Unique Visitors Without Fingerprinting
Raw page views are noisy. One person refreshing five times looks identical to five different readers. We wanted unique visitor counts, but browser fingerprinting — the technique where you combine screen resolution, installed fonts, timezone, and other browser quirks into a pseudo-identity — was exactly the kind of tracking we were trying to avoid.
Instead, visitor IPs get hashed with the current date and checked against a short-lived record. If the hash hasn't appeared today, it counts as a new unique visitor. The hash expires within 24 hours. Raw IPs are never stored anywhere. There's no way to reconstruct who visited what — just a daily tally of distinct visitors.
It's less precise than cookies. Someone switching between their phone and laptop counts twice. Coworkers behind a shared office IP might get merged into one. For a blog's purposes, that margin of error is perfectly acceptable. You want to know "roughly 200 people read this," not "exactly 187 unique sessions with a 99.7% confidence interval."
The Dashboard
Four headline numbers greet you: page views and unique visitors, each for the last 7 and 30 days. Below that, a daily bar chart plotting both metrics over time. And a ranked list of your top-performing posts.
Click into any individual post to see its own view history — handy for spotting the moment something gets picked up by a newsletter or starts ranking in search results.
Higher-tier plans unlock additional dimensions: traffic sources parsed from Referer headers (direct visits, search engines, social platforms, and increasingly AI search tools), geographic distribution by country, and device type splits. The AI search referral data is one we're watching closely — as more readers discover blog content through tools like Perplexity, ChatGPT Search, and Google's AI overviews, that channel is becoming too significant for bloggers to fly blind on.
What We Chose Not to Build
No client-side tracking means certain features will never exist natively on Postlark. Session recordings, conversion funnels, real-time visitor maps, A/B testing integrations — all permanently off the table.

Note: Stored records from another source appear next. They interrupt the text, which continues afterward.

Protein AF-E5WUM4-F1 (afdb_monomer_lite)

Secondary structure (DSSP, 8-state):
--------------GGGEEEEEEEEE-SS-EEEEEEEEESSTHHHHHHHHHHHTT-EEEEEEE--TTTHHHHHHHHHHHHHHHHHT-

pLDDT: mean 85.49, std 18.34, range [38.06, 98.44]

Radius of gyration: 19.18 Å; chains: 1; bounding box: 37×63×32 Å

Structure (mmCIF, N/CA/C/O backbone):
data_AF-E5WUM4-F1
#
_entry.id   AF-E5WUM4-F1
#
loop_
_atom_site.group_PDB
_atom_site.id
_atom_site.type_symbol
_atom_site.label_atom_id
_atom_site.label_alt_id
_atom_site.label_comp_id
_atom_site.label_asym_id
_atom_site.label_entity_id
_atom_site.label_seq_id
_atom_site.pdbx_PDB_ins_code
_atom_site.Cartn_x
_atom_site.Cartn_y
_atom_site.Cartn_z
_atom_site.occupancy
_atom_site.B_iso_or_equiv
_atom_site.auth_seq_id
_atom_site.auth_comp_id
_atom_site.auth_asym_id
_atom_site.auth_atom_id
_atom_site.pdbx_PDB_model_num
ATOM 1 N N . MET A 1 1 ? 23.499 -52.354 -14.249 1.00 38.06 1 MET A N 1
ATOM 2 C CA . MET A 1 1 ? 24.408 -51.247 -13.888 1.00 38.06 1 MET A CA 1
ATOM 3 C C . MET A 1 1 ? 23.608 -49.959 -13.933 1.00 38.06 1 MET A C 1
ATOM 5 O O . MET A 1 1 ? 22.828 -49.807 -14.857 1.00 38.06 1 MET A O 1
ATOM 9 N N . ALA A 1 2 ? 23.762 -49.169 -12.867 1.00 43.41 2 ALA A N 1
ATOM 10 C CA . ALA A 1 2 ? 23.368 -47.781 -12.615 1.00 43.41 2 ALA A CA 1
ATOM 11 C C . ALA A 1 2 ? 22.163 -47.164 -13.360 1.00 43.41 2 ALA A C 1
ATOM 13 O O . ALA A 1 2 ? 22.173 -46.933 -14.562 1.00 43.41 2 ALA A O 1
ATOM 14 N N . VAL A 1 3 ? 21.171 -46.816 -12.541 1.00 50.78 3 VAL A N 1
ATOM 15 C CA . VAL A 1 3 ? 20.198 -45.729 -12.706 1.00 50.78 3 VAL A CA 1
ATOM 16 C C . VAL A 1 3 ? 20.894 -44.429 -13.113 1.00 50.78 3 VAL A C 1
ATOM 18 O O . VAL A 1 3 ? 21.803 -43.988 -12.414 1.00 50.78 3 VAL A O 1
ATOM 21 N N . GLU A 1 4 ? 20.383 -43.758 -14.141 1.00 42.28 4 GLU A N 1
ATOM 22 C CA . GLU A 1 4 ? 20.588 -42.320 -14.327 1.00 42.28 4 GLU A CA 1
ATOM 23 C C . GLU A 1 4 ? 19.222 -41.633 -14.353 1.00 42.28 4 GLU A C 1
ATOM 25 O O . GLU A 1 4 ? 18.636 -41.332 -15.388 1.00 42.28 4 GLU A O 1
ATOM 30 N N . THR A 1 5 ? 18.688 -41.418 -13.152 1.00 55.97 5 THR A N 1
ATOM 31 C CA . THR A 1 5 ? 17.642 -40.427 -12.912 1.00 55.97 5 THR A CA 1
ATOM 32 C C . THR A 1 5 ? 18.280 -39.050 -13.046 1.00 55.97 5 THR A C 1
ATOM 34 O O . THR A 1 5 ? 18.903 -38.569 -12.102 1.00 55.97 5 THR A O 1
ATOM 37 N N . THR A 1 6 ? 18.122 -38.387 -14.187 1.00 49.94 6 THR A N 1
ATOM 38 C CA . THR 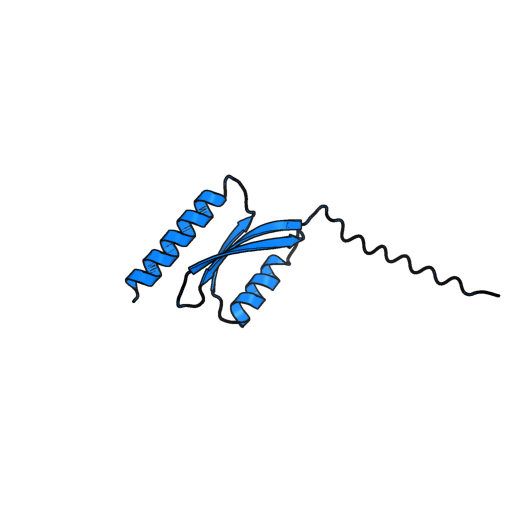A 1 6 ? 18.430 -36.955 -14.304 1.00 49.94 6 THR A CA 1
ATOM 39 C C . THR A 1 6 ? 17.134 -36.159 -14.268 1.00 49.94 6 THR A C 1
ATOM 41 O O . THR A 1 6 ? 16.547 -35.779 -15.277 1.00 49.94 6 THR A O 1
ATOM 44 N N . ALA A 1 7 ? 16.673 -35.909 -13.042 1.00 51.75 7 ALA A N 1
ATOM 45 C CA . ALA A 1 7 ? 15.745 -34.828 -12.767 1.00 51.75 7 ALA A CA 1
ATOM 46 C C . ALA A 1 7 ? 16.478 -33.499 -13.003 1.00 51.75 7 ALA A C 1
ATOM 48 O O . ALA A 1 7 ? 17.220 -33.024 -12.146 1.00 51.75 7 ALA A O 1
ATOM 49 N N . HIS A 1 8 ? 16.261 -32.888 -14.164 1.00 50.34 8 HIS A N 1
ATOM 50 C CA . HIS A 1 8 ? 16.620 -31.493 -14.406 1.00 50.34 8 HIS A CA 1
ATOM 51 C C . HIS A 1 8 ? 15.382 -30.609 -14.283 1.00 50.34 8 HIS A C 1
ATOM 53 O O . HIS A 1 8 ? 14.994 -29.910 -15.214 1.00 50.34 8 HIS A O 1
ATOM 59 N N . THR A 1 9 ? 14.765 -30.602 -13.101 1.00 48.97 9 THR A N 1
ATOM 60 C CA . THR A 1 9 ? 13.941 -29.455 -12.720 1.00 48.97 9 THR A CA 1
ATOM 61 C C . THR A 1 9 ? 14.905 -28.374 -12.258 1.00 48.97 9 THR A C 1
ATOM 63 O O . THR A 1 9 ? 15.221 -28.258 -11.074 1.00 48.97 9 THR A O 1
ATOM 66 N N . SER A 1 10 ? 15.443 -27.617 -13.215 1.00 49.09 10 SER A N 1
ATOM 67 C CA . SER A 1 10 ? 16.136 -26.367 -12.927 1.00 49.09 10 SER A CA 1
ATOM 68 C C . SER A 1 10 ? 15.155 -25.461 -12.192 1.00 49.09 10 SER A C 1
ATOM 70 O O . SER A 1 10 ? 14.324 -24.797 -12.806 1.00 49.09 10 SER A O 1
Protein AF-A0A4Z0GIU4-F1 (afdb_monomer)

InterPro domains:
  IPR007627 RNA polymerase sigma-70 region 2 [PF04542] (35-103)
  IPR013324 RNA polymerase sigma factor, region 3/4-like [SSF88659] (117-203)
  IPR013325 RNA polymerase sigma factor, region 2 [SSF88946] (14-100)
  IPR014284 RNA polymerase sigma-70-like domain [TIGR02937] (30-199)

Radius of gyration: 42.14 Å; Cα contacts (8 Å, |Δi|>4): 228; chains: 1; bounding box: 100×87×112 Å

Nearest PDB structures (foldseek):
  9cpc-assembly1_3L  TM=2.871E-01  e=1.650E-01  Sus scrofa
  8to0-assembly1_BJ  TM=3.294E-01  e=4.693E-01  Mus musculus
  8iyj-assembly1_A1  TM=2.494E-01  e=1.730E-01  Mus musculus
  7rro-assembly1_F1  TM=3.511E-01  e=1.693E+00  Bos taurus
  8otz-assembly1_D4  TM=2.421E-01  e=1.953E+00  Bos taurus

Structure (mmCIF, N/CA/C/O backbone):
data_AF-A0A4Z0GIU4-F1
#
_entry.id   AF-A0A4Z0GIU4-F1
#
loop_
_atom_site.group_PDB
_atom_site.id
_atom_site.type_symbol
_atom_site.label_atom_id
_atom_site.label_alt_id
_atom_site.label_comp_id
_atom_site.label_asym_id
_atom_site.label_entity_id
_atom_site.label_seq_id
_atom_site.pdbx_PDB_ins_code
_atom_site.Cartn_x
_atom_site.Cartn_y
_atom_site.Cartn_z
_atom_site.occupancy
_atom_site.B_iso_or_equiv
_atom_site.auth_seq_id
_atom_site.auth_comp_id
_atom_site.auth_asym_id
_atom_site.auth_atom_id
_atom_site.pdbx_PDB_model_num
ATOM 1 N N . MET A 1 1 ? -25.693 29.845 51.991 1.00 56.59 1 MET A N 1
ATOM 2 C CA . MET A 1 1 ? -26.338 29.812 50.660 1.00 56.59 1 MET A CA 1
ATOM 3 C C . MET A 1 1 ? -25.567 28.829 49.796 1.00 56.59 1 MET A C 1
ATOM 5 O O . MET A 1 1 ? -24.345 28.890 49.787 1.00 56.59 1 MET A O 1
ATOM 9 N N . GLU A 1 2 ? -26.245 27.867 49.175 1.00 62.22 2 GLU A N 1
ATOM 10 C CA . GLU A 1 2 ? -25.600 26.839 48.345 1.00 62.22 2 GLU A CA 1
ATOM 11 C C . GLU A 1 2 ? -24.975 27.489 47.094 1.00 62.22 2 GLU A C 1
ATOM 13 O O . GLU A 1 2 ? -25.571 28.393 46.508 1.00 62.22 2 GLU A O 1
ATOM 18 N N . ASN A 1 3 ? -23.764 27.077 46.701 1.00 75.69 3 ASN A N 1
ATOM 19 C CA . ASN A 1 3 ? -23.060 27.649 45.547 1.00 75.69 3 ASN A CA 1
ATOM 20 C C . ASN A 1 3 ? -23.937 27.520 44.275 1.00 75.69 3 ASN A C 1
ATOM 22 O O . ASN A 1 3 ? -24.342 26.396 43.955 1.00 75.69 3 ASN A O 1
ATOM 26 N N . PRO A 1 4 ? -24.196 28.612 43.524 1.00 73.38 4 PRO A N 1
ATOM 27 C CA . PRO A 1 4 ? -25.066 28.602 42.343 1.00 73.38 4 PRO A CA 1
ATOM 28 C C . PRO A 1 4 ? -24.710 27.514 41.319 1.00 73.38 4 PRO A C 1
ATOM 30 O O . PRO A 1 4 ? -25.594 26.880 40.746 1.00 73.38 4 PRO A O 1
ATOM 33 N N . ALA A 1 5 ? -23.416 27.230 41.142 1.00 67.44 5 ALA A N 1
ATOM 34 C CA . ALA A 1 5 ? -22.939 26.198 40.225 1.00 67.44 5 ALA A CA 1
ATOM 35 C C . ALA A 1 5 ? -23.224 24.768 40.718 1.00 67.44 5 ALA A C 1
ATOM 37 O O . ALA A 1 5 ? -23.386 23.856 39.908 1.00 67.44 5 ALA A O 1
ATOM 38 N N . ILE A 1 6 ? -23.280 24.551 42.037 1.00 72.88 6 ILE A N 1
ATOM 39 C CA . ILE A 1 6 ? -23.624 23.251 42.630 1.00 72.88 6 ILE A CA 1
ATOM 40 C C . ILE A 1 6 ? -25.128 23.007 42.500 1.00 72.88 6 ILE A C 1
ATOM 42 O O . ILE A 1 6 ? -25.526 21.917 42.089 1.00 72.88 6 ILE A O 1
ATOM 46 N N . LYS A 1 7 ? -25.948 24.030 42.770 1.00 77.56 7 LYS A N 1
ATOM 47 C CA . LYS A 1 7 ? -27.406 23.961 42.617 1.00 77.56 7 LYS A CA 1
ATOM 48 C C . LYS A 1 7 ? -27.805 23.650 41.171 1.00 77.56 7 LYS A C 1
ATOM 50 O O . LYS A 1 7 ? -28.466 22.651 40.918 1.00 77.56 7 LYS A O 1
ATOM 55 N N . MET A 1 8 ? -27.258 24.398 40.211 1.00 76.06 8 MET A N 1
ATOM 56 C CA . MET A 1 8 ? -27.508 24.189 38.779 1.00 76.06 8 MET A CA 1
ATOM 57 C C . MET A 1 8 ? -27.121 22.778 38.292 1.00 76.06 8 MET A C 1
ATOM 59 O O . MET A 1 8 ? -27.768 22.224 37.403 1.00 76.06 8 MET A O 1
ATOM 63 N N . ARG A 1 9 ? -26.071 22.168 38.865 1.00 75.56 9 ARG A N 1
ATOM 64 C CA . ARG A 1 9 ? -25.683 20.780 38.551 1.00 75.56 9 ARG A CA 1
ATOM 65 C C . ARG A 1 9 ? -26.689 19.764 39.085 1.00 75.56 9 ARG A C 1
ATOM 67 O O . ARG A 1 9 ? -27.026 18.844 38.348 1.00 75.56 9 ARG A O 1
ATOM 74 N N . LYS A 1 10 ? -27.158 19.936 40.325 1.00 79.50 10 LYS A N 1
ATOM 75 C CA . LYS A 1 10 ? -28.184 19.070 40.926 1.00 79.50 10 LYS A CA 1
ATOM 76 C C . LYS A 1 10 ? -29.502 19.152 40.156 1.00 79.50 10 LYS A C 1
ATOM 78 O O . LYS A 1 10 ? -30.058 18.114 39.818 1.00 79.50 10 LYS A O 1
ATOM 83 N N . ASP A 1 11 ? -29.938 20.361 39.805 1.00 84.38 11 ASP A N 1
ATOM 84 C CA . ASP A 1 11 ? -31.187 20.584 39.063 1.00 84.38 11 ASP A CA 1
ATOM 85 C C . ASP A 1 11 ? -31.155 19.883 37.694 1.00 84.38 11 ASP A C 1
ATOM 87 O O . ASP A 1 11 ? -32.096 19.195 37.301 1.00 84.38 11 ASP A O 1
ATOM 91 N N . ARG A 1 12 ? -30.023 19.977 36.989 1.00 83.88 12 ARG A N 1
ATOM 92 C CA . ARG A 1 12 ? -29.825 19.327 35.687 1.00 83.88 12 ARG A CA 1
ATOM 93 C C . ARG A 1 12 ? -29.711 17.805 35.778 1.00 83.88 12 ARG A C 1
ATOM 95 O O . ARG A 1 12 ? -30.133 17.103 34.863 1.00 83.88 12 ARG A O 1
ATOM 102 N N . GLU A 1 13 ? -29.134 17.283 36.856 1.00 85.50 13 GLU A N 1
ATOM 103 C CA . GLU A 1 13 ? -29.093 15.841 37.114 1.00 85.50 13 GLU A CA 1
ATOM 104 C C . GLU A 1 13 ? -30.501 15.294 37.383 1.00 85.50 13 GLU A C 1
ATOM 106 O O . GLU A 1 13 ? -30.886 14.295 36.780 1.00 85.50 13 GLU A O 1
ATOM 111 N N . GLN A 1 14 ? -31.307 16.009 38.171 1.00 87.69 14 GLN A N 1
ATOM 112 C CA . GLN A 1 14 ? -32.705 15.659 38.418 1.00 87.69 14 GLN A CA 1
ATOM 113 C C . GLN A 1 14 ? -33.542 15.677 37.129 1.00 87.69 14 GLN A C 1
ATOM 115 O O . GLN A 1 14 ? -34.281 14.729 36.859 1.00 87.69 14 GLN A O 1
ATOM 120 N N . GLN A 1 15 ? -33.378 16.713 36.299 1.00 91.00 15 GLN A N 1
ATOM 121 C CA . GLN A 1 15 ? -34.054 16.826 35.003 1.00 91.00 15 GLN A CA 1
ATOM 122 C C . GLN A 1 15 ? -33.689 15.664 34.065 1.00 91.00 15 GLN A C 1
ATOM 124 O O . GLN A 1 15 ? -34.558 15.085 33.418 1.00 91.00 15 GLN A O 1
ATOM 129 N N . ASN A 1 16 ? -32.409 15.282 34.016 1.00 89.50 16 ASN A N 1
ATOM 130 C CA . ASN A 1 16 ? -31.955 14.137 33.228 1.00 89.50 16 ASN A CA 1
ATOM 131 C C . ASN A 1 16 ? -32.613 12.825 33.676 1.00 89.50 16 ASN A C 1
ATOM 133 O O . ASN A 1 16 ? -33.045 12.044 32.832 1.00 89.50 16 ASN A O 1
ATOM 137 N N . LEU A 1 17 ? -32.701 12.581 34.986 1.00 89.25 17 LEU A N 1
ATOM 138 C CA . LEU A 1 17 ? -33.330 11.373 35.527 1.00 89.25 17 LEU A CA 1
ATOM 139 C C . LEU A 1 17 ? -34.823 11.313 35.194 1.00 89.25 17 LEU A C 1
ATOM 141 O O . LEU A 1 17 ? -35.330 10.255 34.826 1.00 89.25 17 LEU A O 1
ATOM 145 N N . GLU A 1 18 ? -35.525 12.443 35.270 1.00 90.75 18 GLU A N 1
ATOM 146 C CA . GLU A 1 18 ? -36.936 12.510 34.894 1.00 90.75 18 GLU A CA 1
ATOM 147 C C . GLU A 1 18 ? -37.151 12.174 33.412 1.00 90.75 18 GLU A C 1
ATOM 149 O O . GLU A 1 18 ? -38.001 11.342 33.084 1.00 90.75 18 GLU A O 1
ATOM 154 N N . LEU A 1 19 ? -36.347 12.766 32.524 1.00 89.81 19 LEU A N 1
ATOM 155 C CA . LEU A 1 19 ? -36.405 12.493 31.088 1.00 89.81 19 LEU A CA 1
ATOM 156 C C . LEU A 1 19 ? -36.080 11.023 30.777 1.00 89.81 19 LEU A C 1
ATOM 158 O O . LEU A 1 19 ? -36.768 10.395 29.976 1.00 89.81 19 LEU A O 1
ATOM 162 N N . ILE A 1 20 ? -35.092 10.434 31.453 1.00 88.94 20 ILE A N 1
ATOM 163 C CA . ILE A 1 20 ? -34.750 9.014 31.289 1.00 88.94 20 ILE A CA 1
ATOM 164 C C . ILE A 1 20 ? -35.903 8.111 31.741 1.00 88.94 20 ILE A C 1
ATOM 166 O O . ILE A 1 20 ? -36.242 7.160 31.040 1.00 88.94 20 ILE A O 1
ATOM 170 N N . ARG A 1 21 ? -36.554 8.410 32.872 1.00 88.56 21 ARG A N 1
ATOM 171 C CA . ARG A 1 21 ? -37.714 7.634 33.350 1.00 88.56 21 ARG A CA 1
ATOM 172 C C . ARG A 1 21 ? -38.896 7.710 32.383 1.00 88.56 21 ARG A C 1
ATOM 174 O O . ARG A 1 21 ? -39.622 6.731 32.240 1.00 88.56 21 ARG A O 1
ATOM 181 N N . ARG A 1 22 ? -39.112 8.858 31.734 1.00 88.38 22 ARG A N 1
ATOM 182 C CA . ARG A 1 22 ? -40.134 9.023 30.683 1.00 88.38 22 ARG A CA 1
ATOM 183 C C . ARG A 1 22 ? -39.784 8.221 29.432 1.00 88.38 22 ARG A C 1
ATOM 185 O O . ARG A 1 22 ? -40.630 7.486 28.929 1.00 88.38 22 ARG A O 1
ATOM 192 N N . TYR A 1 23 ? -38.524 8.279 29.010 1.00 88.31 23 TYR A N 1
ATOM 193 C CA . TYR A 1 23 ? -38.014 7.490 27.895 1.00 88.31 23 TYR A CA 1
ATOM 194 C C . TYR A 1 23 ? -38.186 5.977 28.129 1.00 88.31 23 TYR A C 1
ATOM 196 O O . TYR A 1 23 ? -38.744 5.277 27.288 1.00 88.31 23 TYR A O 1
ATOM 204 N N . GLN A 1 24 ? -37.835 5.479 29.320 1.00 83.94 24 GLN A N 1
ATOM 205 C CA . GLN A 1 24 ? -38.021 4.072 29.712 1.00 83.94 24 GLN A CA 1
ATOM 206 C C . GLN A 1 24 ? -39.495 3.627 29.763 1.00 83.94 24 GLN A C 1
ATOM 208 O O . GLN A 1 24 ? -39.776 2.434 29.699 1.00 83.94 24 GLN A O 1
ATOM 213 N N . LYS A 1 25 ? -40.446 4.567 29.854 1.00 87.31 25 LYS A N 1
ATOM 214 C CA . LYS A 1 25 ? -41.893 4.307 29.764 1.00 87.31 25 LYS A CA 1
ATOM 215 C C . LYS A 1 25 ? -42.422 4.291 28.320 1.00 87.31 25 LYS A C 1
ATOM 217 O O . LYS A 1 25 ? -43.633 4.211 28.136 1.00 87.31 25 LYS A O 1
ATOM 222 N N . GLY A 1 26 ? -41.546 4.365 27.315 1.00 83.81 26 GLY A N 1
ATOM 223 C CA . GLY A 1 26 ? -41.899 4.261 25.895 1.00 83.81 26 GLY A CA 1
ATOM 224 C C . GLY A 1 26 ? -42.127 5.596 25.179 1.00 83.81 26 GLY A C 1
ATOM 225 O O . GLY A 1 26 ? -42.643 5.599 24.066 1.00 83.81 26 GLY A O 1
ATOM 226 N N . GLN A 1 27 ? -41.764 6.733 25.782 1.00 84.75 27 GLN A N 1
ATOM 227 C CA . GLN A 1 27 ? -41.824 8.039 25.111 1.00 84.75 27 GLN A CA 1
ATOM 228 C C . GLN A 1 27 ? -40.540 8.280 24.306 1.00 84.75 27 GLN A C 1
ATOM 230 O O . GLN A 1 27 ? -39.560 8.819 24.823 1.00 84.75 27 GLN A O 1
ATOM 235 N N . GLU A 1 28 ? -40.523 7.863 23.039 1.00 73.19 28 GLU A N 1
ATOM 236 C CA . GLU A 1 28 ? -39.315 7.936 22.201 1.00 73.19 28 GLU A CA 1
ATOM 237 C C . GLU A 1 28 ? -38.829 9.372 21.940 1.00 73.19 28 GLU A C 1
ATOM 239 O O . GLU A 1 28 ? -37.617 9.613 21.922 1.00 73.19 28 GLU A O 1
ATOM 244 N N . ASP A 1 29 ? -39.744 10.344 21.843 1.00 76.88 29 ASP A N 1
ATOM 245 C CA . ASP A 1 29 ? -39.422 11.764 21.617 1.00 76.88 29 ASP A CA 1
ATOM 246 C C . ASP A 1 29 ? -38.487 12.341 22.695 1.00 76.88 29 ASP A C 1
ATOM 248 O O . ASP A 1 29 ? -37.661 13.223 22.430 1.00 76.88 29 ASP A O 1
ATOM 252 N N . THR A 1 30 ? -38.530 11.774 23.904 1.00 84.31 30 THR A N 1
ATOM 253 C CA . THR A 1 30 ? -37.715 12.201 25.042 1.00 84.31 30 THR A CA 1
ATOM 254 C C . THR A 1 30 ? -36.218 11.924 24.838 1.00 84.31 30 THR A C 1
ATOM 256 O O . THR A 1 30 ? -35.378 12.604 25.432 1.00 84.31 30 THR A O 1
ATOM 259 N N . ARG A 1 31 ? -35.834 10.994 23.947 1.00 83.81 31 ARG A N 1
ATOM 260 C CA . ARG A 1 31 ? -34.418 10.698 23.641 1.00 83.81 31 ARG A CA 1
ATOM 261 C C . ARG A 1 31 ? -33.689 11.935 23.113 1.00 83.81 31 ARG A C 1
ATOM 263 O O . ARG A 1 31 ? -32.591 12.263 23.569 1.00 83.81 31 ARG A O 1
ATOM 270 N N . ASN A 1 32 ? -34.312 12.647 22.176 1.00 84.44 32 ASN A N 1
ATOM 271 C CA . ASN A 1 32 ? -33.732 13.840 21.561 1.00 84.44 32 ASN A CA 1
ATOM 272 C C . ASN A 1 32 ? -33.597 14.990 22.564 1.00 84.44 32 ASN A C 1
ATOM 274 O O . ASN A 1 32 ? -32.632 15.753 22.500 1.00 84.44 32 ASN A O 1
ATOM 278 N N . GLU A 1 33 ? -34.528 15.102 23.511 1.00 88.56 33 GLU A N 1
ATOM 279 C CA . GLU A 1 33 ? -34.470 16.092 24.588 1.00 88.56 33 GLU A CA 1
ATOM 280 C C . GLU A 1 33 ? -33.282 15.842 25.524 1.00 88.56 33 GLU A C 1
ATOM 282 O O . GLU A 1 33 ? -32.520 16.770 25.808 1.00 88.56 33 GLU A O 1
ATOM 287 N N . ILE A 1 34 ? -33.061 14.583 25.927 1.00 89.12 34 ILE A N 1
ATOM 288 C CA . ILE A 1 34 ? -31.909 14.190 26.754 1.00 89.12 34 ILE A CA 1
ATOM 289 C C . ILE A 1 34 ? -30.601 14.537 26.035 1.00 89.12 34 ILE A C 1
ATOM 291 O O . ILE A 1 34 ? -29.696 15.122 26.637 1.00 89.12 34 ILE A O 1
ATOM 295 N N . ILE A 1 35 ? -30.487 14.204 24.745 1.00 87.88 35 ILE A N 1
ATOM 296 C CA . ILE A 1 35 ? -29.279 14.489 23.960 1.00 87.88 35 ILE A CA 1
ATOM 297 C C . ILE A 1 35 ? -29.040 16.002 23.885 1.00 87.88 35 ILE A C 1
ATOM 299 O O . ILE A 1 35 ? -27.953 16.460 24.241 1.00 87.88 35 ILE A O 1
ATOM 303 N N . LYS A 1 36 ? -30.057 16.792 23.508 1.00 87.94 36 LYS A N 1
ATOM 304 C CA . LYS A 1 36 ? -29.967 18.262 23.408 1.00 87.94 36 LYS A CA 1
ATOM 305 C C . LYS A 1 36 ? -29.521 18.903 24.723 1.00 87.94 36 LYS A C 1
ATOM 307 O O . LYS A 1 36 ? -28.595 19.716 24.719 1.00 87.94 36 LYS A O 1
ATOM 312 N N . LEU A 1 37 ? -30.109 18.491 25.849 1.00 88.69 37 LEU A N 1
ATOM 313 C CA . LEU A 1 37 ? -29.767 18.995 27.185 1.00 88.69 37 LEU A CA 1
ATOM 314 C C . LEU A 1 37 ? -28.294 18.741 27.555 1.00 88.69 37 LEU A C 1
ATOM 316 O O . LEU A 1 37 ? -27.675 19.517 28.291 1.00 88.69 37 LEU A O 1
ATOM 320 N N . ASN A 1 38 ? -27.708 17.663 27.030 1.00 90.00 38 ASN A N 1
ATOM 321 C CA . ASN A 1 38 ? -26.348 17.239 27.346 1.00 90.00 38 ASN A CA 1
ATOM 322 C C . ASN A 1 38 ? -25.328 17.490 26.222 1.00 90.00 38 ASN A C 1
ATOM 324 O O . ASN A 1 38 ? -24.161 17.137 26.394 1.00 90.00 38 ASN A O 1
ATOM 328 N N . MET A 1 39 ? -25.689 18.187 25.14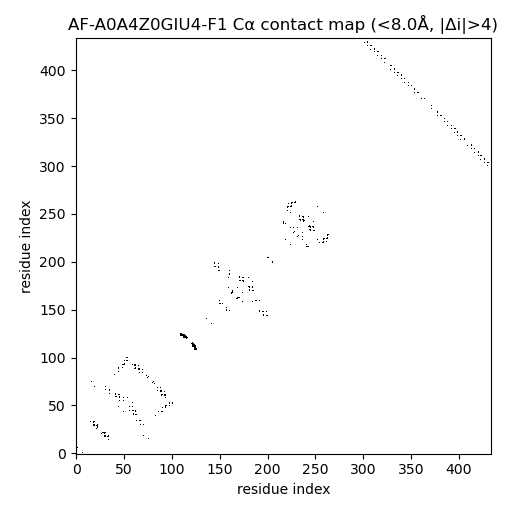0 1.00 88.62 39 MET A N 1
ATOM 329 C CA . MET A 1 39 ? -24.755 18.564 24.064 1.00 88.62 39 MET A CA 1
ATOM 330 C C . MET A 1 39 ? -23.454 19.222 24.569 1.00 88.62 39 MET A C 1
ATOM 332 O O . MET A 1 39 ? -22.376 18.792 24.155 1.00 88.62 39 MET A O 1
ATOM 336 N N . PRO A 1 40 ? -23.470 20.181 25.525 1.00 88.31 40 PRO A N 1
ATOM 337 C CA . PRO A 1 40 ? -22.228 20.754 26.061 1.00 88.31 40 PRO A CA 1
ATOM 338 C C . PRO A 1 40 ? -21.303 19.713 26.709 1.00 88.31 40 PRO A C 1
ATOM 340 O O . PRO A 1 40 ? -20.080 19.844 26.677 1.00 88.31 40 PRO A O 1
ATOM 343 N N . PHE A 1 41 ? -21.882 18.664 27.300 1.00 90.12 41 PHE A N 1
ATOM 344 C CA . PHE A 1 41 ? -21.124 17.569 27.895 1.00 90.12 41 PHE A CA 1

For a SaaS product optimizing signup flows, those are table stakes. For a blog, we think they're overkill. And bloggers who disagree aren't locked out — Postlark supports custom HTML injection, so you can drop in Google Analytics, Plausible, Fathom, or whatever you prefer. We just won't be the ones adding tracking scripts by default.
Every Postlark blog loads with zero tracking JavaScript out of the box. Readers get a fast, clean experience. Bloggers get the numbers that actually matter. And nobody has to click "Accept All Cookies."